### ASSIGNED TASK
Tell how many lines below include the word "backbone". Only the number should appear.

::: SUPPLIED DATA :::

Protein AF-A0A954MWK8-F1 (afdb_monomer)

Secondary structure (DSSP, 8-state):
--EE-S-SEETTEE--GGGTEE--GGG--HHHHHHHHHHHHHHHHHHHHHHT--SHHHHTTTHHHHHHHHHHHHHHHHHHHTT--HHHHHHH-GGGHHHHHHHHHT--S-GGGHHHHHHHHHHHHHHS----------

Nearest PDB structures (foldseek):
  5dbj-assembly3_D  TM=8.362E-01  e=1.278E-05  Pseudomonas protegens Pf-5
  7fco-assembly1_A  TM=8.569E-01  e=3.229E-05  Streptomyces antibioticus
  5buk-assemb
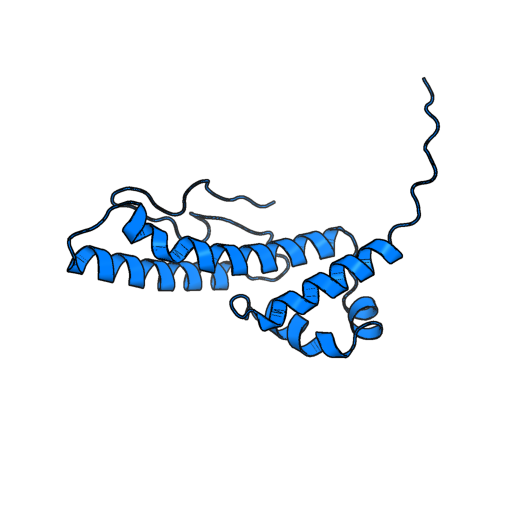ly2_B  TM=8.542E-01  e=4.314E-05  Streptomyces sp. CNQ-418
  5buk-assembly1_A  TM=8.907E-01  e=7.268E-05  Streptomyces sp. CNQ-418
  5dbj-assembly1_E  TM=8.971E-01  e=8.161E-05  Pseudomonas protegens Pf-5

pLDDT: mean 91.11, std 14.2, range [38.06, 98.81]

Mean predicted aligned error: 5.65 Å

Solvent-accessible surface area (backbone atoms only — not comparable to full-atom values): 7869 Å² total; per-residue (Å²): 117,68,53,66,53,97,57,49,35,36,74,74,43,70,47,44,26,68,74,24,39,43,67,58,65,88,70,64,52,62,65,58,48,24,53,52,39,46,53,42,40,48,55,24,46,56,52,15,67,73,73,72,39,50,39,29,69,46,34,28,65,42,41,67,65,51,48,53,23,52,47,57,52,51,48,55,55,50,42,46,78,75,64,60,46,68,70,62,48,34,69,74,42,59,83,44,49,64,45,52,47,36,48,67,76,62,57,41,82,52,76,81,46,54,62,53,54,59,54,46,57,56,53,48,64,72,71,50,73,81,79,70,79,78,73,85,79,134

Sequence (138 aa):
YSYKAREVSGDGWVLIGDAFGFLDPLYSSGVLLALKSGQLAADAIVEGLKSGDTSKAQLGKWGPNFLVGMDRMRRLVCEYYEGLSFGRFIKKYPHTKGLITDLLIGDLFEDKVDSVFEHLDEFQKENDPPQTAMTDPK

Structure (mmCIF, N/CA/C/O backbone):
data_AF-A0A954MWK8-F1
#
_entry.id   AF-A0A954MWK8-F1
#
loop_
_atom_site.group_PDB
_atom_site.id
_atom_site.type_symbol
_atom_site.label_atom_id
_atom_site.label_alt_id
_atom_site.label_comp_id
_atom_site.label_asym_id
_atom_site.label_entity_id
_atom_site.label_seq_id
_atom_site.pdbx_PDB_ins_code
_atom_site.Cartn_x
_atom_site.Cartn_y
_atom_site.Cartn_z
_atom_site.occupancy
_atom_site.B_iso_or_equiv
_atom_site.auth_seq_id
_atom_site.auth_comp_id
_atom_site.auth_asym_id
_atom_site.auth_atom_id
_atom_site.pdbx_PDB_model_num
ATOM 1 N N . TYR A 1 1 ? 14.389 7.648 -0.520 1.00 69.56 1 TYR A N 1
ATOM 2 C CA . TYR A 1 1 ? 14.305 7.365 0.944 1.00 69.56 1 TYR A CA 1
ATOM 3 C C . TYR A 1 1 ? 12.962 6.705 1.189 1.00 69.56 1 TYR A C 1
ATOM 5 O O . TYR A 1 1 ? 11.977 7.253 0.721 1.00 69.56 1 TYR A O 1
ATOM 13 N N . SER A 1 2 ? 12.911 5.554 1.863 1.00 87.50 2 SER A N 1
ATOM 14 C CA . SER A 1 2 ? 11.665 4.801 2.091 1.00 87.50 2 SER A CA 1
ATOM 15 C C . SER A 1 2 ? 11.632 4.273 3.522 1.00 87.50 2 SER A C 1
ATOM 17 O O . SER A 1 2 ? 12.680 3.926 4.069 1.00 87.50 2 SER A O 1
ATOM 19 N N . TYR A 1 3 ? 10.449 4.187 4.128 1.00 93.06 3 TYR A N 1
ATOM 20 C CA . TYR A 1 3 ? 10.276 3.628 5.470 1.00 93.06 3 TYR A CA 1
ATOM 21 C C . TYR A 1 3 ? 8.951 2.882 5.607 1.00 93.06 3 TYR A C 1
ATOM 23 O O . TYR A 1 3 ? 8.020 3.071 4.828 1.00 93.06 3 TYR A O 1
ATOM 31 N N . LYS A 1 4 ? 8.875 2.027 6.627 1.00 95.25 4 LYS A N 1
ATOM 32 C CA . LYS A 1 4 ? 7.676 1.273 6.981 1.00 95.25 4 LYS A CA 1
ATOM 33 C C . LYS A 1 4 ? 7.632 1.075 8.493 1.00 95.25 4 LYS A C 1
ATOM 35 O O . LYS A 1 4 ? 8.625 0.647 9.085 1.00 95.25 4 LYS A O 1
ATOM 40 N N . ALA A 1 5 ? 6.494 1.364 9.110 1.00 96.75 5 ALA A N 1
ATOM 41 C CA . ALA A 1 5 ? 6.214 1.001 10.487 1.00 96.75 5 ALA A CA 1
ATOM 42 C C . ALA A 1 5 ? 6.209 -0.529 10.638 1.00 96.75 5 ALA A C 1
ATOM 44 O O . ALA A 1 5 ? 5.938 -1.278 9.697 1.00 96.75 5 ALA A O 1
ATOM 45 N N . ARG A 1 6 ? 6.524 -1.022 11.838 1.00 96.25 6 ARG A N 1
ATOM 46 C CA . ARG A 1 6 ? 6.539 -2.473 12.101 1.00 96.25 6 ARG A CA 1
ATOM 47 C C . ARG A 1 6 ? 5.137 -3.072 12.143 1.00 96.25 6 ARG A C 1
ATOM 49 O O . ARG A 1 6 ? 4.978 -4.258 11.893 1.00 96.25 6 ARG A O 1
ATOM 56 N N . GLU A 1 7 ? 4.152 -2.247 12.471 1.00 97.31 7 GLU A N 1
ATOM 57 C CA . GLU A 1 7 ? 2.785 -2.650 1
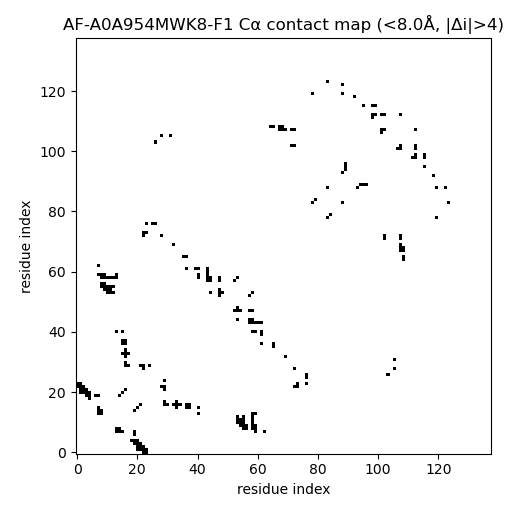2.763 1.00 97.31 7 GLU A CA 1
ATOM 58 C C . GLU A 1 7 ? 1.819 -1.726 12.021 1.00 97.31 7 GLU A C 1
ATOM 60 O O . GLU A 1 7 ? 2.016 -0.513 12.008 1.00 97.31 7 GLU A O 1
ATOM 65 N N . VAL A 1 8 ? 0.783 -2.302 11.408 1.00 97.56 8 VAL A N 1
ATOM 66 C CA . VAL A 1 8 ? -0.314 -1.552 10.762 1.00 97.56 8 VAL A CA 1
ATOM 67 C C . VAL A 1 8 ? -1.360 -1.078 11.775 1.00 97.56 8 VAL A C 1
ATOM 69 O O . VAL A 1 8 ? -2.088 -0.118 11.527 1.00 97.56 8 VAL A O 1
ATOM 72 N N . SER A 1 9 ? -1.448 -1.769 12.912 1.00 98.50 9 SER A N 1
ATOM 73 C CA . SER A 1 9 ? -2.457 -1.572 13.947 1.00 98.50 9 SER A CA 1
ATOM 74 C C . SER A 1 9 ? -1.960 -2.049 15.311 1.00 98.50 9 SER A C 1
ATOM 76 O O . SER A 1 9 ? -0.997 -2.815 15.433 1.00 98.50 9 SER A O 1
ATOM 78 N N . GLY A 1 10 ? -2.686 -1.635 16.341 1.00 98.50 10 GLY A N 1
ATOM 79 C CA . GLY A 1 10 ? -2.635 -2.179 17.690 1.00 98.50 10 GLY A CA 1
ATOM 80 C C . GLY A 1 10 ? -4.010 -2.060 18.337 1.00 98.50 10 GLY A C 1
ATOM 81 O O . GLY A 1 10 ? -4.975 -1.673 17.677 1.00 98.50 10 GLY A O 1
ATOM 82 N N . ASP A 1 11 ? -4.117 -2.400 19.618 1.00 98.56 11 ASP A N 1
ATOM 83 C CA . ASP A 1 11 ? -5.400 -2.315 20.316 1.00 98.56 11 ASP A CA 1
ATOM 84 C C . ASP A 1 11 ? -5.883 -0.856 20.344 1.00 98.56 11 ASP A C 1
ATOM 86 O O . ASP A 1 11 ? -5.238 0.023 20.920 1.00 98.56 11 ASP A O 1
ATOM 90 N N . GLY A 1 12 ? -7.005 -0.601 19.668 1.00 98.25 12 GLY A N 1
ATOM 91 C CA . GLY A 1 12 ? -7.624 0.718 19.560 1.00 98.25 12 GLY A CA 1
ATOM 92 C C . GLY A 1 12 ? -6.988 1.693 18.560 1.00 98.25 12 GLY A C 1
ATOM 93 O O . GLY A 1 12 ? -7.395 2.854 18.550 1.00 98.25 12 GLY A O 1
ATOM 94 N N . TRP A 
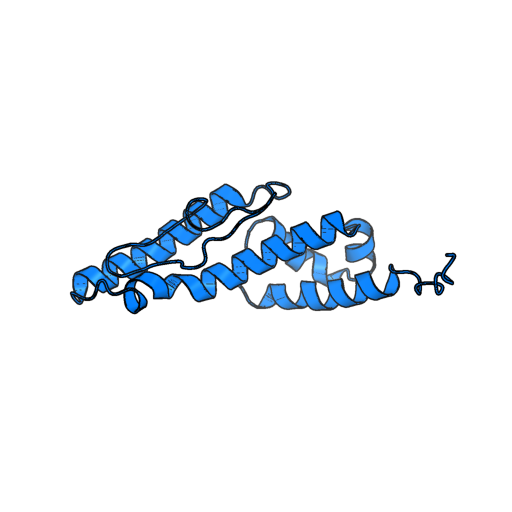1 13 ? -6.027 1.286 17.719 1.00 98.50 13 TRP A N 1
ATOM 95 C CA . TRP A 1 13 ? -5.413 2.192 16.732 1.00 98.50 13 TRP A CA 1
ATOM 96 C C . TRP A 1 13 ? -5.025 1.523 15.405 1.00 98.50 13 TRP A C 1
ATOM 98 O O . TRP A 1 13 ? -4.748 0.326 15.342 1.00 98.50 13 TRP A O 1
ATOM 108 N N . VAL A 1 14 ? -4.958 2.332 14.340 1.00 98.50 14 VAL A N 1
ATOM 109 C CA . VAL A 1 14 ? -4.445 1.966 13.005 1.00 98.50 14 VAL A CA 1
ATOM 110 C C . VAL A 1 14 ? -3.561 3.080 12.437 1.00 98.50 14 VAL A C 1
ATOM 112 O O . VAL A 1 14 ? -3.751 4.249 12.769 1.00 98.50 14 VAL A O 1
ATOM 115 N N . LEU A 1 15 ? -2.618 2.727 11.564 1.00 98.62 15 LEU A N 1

:::

### ANSWER TO THIS PROBLEM
2